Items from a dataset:
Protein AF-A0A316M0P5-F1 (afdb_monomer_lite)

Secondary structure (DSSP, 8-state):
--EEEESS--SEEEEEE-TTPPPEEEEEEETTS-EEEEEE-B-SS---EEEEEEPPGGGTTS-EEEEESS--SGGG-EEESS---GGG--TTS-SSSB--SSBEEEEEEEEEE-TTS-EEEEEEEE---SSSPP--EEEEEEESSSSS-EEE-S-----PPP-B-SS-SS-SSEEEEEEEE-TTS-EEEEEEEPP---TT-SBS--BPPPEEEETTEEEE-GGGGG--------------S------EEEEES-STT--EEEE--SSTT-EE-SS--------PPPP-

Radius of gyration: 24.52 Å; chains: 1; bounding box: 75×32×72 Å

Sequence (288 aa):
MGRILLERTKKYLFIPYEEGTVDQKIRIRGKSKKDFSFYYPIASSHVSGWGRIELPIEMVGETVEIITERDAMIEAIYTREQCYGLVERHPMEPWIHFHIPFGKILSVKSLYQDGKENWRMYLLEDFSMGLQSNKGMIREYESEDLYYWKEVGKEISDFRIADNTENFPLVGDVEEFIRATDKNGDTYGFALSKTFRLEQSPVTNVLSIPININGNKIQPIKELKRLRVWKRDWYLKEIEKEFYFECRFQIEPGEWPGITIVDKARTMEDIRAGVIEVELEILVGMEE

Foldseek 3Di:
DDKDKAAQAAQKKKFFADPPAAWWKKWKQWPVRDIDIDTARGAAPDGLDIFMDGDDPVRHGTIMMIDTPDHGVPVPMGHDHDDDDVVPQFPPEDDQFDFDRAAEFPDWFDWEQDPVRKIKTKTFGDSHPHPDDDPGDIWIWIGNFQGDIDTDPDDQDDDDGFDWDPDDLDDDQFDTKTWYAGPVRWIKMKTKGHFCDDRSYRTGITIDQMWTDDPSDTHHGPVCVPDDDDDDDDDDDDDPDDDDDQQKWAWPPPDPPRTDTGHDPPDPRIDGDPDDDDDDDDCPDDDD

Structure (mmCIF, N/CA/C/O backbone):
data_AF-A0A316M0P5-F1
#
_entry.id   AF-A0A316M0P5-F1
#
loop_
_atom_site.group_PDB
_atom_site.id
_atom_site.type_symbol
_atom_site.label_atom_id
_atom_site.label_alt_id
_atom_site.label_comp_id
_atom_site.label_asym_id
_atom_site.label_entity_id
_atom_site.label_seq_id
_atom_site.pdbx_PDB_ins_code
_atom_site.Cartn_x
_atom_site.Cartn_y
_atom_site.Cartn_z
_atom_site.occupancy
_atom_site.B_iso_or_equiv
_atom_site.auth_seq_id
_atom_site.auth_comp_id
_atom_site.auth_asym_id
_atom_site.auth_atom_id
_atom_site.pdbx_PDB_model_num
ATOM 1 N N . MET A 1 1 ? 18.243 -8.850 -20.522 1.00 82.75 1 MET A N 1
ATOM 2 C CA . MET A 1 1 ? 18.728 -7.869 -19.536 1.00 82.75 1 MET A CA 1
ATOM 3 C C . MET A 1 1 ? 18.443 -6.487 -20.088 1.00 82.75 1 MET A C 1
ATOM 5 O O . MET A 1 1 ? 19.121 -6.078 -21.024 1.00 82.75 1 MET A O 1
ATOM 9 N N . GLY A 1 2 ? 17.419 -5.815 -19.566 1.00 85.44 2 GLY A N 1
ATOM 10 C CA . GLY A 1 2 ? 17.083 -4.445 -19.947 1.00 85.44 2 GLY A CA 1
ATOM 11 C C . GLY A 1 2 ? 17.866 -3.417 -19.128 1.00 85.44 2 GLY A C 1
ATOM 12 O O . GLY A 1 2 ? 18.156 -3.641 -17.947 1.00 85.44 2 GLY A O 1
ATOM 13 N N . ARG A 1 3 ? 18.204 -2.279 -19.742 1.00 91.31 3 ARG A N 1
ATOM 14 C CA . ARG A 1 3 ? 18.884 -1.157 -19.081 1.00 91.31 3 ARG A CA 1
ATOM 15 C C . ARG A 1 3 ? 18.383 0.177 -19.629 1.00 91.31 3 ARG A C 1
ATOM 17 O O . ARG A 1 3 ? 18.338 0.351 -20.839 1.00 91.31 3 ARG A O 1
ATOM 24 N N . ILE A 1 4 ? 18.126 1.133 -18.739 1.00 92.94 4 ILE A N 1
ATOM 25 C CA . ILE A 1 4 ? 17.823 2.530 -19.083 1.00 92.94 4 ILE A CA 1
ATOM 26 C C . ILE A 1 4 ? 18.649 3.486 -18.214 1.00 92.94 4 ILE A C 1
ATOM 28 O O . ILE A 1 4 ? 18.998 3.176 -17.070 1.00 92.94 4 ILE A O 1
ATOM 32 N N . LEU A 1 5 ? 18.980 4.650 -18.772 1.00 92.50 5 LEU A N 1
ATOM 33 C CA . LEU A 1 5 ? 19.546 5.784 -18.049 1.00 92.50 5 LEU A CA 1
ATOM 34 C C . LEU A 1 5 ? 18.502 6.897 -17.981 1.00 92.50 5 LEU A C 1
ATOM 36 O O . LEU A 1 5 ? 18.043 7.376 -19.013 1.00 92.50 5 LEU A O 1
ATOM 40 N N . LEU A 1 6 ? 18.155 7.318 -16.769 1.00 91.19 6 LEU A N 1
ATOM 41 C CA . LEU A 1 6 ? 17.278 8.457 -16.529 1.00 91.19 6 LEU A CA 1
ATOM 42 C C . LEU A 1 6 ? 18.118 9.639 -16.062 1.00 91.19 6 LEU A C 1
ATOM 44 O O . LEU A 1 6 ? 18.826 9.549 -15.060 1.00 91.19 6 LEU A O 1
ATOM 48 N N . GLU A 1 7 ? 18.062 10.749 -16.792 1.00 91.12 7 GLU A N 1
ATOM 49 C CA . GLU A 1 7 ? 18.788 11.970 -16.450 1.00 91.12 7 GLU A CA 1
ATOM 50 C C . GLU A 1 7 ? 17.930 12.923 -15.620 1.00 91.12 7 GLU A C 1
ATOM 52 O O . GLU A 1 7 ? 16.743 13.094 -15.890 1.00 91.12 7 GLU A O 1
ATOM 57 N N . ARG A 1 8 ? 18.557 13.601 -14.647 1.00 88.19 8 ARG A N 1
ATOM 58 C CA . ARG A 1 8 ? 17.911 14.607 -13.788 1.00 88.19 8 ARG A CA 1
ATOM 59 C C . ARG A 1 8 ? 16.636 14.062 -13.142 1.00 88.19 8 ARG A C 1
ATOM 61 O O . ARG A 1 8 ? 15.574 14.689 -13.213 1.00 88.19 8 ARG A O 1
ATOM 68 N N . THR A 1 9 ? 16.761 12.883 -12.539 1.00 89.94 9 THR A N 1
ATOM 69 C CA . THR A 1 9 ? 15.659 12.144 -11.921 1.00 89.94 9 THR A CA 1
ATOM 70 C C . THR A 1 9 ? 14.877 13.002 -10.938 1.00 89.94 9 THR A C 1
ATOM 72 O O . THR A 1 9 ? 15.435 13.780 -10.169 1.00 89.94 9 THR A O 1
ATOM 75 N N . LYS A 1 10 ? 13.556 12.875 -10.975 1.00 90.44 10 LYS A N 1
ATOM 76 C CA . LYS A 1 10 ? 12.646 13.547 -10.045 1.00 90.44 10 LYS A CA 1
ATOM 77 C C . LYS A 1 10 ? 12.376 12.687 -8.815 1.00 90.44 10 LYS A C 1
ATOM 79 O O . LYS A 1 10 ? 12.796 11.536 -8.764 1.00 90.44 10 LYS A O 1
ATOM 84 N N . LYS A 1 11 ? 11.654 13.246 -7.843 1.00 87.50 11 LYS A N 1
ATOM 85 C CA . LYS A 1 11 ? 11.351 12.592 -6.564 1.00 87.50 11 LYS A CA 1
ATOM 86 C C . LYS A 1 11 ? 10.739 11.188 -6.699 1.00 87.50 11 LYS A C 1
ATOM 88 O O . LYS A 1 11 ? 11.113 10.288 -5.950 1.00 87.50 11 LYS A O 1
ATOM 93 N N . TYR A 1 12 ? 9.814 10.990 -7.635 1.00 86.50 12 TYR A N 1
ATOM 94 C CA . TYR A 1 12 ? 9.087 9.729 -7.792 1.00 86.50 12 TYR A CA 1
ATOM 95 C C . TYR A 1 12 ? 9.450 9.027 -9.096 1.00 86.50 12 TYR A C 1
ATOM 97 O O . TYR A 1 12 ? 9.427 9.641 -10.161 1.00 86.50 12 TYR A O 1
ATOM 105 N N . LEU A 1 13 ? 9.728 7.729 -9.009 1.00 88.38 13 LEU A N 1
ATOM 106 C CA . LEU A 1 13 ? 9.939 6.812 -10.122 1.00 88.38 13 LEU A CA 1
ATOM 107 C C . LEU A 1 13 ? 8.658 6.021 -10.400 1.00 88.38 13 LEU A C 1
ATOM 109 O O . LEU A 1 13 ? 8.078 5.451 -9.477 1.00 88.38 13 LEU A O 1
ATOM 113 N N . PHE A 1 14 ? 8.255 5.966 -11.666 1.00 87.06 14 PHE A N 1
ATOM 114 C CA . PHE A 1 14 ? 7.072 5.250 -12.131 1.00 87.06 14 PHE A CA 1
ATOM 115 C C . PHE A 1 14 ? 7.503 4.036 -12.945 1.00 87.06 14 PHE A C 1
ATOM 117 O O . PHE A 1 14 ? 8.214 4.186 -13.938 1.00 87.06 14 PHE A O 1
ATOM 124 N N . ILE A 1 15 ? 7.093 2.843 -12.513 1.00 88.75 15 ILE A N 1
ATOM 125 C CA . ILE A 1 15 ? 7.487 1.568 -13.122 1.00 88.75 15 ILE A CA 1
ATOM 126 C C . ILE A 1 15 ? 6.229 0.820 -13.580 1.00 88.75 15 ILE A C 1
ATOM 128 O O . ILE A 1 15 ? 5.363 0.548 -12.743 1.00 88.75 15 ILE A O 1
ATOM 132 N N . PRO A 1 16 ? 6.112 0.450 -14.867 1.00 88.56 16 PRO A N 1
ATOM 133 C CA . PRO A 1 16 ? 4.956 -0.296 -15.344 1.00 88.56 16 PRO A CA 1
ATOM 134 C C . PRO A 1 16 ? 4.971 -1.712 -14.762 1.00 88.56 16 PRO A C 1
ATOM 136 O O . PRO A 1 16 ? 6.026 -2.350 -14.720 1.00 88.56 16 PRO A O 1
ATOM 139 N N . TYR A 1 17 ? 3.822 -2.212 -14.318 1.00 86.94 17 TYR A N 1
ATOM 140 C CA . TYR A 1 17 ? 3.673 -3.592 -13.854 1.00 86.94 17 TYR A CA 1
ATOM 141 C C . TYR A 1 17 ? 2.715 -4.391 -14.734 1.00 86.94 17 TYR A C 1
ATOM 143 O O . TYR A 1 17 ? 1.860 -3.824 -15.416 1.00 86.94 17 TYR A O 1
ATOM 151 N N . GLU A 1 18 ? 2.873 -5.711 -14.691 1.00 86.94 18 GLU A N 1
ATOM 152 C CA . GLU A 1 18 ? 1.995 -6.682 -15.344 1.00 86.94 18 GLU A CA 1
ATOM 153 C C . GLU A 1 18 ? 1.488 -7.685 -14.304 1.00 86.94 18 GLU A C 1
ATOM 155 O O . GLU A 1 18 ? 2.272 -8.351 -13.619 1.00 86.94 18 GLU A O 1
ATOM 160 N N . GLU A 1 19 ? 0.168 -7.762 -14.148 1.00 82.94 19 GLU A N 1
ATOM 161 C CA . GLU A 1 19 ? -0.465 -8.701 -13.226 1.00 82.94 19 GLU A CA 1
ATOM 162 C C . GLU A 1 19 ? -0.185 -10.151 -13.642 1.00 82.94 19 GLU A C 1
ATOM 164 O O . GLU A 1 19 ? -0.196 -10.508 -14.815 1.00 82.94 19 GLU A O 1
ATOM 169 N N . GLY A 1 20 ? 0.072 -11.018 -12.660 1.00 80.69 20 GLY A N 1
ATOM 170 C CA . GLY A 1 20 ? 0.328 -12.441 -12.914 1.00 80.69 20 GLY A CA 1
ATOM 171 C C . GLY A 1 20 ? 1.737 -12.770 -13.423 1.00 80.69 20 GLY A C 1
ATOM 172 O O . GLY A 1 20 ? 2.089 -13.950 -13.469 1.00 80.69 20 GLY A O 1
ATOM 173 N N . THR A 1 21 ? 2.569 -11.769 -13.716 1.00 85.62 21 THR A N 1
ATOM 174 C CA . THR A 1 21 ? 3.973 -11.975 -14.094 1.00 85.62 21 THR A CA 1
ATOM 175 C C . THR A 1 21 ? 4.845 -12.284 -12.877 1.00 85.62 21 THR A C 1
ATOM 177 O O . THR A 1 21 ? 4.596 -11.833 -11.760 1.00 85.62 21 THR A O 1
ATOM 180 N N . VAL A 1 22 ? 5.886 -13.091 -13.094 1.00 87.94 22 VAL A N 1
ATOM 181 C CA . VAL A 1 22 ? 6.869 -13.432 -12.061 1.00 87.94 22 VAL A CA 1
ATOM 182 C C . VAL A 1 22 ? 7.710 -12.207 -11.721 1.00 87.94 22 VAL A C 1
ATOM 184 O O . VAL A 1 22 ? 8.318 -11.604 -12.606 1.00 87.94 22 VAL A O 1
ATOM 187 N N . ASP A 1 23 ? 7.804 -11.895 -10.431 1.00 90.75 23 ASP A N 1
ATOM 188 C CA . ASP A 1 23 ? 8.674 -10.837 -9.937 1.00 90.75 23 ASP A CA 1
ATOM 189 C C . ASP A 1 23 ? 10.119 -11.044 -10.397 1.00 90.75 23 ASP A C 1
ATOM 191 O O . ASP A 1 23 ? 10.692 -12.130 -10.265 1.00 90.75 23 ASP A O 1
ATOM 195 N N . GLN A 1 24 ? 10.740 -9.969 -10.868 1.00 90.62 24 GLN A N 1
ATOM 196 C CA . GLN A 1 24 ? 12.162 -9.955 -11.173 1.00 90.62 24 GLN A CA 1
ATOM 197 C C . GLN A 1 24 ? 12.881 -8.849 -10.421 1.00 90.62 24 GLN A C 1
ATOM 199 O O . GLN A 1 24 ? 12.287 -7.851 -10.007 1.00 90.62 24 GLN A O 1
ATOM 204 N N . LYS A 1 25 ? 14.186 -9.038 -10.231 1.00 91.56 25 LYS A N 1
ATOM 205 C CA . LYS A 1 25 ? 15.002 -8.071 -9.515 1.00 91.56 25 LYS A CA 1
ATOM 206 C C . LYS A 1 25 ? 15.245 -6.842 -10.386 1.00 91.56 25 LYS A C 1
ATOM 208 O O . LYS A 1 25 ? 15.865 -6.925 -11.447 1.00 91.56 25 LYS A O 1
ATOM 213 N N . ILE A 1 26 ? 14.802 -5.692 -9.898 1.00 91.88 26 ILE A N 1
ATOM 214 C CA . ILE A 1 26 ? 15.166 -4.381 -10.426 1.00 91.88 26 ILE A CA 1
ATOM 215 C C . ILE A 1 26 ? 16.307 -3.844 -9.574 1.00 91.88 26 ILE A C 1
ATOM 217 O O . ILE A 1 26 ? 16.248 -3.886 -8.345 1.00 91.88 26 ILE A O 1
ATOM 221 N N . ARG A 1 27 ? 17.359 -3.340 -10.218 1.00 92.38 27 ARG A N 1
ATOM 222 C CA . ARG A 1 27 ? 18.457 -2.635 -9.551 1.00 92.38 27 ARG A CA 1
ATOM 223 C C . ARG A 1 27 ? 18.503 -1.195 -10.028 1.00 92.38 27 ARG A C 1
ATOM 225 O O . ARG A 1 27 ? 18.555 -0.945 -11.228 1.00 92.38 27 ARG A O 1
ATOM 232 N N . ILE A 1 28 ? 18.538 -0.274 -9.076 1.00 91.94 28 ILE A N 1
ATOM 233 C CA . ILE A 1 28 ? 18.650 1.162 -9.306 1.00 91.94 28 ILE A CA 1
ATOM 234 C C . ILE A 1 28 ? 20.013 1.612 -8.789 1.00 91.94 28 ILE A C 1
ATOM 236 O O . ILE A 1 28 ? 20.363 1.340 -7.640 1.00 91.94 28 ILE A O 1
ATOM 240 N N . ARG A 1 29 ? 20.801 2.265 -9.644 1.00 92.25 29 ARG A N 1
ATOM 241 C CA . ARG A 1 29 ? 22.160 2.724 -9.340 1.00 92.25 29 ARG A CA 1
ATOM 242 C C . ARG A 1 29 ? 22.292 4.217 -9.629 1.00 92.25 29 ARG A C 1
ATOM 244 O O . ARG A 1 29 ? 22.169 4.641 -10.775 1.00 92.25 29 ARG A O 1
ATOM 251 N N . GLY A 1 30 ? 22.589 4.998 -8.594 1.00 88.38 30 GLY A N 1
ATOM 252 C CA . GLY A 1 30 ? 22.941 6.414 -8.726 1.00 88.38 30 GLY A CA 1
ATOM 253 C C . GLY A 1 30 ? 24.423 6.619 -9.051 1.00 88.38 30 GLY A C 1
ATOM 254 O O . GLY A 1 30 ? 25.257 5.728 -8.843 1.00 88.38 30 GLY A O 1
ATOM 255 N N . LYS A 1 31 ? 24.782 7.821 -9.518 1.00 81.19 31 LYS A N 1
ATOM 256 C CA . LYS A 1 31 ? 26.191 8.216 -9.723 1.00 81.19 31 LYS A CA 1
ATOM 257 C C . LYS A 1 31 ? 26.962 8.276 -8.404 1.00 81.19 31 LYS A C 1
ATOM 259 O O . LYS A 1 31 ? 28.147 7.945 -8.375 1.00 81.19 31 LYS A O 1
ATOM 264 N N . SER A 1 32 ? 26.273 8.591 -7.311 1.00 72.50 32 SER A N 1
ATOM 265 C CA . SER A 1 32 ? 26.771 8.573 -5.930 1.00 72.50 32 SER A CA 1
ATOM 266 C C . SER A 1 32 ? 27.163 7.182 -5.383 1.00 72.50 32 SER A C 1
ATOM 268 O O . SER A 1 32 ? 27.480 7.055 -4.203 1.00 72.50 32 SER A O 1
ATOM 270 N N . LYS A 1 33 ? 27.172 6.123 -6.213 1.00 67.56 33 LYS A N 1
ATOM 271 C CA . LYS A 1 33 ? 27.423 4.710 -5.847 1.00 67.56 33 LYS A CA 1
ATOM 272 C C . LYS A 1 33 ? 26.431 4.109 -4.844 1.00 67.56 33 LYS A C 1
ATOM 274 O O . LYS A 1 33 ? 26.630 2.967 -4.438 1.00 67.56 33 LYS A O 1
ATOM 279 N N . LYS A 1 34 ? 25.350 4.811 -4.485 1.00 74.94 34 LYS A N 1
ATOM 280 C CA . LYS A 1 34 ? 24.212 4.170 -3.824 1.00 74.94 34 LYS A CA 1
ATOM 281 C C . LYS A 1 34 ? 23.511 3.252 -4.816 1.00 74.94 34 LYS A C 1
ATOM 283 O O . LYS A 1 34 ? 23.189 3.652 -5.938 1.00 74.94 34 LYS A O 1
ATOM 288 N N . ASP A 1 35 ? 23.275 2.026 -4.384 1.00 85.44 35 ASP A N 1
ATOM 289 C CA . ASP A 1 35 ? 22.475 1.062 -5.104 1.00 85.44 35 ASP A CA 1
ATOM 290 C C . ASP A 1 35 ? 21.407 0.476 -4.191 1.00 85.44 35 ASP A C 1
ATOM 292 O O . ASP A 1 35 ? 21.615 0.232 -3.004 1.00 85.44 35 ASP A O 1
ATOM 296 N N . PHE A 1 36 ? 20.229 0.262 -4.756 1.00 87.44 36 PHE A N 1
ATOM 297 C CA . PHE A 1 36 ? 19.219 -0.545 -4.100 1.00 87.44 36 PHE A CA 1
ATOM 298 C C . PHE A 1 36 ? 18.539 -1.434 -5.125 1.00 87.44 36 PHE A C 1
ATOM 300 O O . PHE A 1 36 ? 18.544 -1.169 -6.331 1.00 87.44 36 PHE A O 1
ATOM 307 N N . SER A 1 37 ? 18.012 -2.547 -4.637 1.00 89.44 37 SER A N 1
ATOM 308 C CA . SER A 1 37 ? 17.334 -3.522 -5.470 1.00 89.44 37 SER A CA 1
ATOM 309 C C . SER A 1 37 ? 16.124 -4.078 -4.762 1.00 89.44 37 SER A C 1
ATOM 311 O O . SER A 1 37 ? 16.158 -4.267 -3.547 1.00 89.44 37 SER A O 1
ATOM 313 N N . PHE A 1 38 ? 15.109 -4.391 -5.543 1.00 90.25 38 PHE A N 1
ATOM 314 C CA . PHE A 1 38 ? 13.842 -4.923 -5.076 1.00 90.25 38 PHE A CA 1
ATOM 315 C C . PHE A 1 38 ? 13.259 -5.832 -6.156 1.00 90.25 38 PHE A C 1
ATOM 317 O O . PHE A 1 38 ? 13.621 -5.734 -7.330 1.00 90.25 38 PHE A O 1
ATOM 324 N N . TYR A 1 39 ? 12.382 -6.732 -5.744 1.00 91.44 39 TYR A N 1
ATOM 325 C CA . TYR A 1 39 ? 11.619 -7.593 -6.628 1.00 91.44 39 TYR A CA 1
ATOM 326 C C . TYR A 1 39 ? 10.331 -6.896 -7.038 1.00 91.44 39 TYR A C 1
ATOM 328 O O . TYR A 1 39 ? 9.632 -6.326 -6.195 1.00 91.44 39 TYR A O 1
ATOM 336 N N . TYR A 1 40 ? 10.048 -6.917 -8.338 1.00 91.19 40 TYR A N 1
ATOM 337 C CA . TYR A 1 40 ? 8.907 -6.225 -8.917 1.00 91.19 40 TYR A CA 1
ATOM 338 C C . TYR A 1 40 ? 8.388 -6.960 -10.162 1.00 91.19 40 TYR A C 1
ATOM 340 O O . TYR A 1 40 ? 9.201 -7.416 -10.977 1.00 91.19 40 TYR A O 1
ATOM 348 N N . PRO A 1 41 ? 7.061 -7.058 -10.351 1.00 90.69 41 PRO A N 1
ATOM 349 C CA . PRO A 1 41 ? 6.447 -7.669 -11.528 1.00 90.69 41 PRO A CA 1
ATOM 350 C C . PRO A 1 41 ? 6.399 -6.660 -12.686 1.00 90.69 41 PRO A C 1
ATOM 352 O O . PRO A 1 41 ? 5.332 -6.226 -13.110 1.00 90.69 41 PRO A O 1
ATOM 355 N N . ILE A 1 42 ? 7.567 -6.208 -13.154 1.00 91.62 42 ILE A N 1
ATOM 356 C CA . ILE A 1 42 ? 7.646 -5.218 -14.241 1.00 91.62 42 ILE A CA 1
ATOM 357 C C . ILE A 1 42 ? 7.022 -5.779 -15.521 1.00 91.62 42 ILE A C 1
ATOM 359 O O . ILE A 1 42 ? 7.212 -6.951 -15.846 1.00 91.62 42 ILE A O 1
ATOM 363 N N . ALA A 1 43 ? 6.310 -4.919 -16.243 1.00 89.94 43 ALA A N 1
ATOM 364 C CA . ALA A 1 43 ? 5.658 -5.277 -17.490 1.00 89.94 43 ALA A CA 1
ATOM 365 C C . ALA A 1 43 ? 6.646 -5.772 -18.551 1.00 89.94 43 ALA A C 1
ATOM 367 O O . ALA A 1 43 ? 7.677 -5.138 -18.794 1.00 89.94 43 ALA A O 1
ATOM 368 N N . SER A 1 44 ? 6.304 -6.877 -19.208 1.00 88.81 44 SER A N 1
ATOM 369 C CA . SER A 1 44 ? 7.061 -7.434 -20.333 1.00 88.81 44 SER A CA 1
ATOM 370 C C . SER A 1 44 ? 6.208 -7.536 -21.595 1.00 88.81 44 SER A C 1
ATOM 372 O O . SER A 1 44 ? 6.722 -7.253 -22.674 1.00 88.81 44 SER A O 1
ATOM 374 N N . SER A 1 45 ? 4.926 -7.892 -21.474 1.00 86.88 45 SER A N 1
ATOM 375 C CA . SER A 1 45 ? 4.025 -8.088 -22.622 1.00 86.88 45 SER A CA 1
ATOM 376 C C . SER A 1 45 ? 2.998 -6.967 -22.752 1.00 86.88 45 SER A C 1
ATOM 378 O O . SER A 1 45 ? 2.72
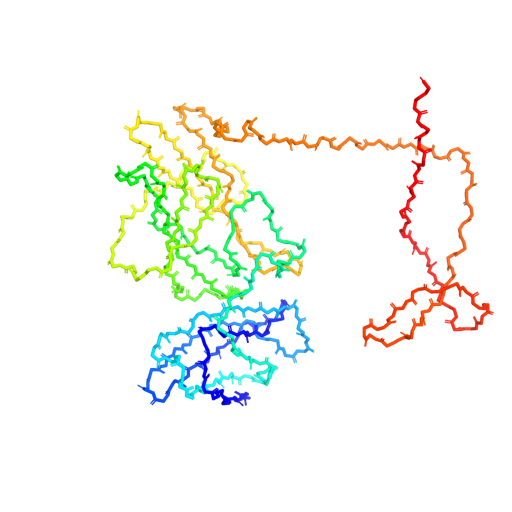1 -6.507 -23.857 1.00 86.88 45 SER A O 1
ATOM 380 N N . HIS A 1 46 ? 2.442 -6.514 -21.628 1.00 85.75 46 HIS A N 1
ATOM 381 C CA . HIS A 1 46 ? 1.462 -5.431 -21.567 1.00 85.75 46 HIS A CA 1
ATOM 382 C C . HIS A 1 46 ? 1.541 -4.704 -20.219 1.00 85.75 46 HIS A C 1
ATOM 384 O O . HIS A 1 46 ? 2.118 -5.219 -19.266 1.00 85.75 46 HIS A O 1
ATOM 390 N N . VAL A 1 47 ? 0.966 -3.501 -20.137 1.00 85.75 47 VAL A N 1
ATOM 391 C CA . VAL A 1 47 ? 0.949 -2.694 -18.908 1.00 85.75 47 VAL A CA 1
ATOM 392 C C . VAL A 1 47 ? -0.413 -2.833 -18.233 1.00 85.75 47 VAL A C 1
ATOM 394 O O . VAL A 1 47 ? -1.400 -2.314 -18.747 1.00 85.75 47 VAL A O 1
ATOM 397 N N . SER A 1 48 ? -0.462 -3.499 -17.078 1.00 80.25 48 SER A N 1
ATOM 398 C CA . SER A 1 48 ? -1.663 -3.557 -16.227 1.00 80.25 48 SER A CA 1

(TASK): Output, from the data above, the lines from the line with "ATOM 197 C C" to the line with "ATOM 204 N N" exactly as they stand, both ends included and nothing else.

(TASK OUTPUT):
ATOM 197 C C . GLN A 1 24 ? 12.881 -8.849 -10.421 1.00 90.62 24 GLN A C 1
ATOM 199 O O . GLN A 1 24 ? 12.287 -7.851 -10.007 1.00 90.62 24 GLN A O 1
ATOM 204 N N . LYS A 1 25 ? 14.186 -9.038 -10.231 1.00 91.56 25 LYS A N 1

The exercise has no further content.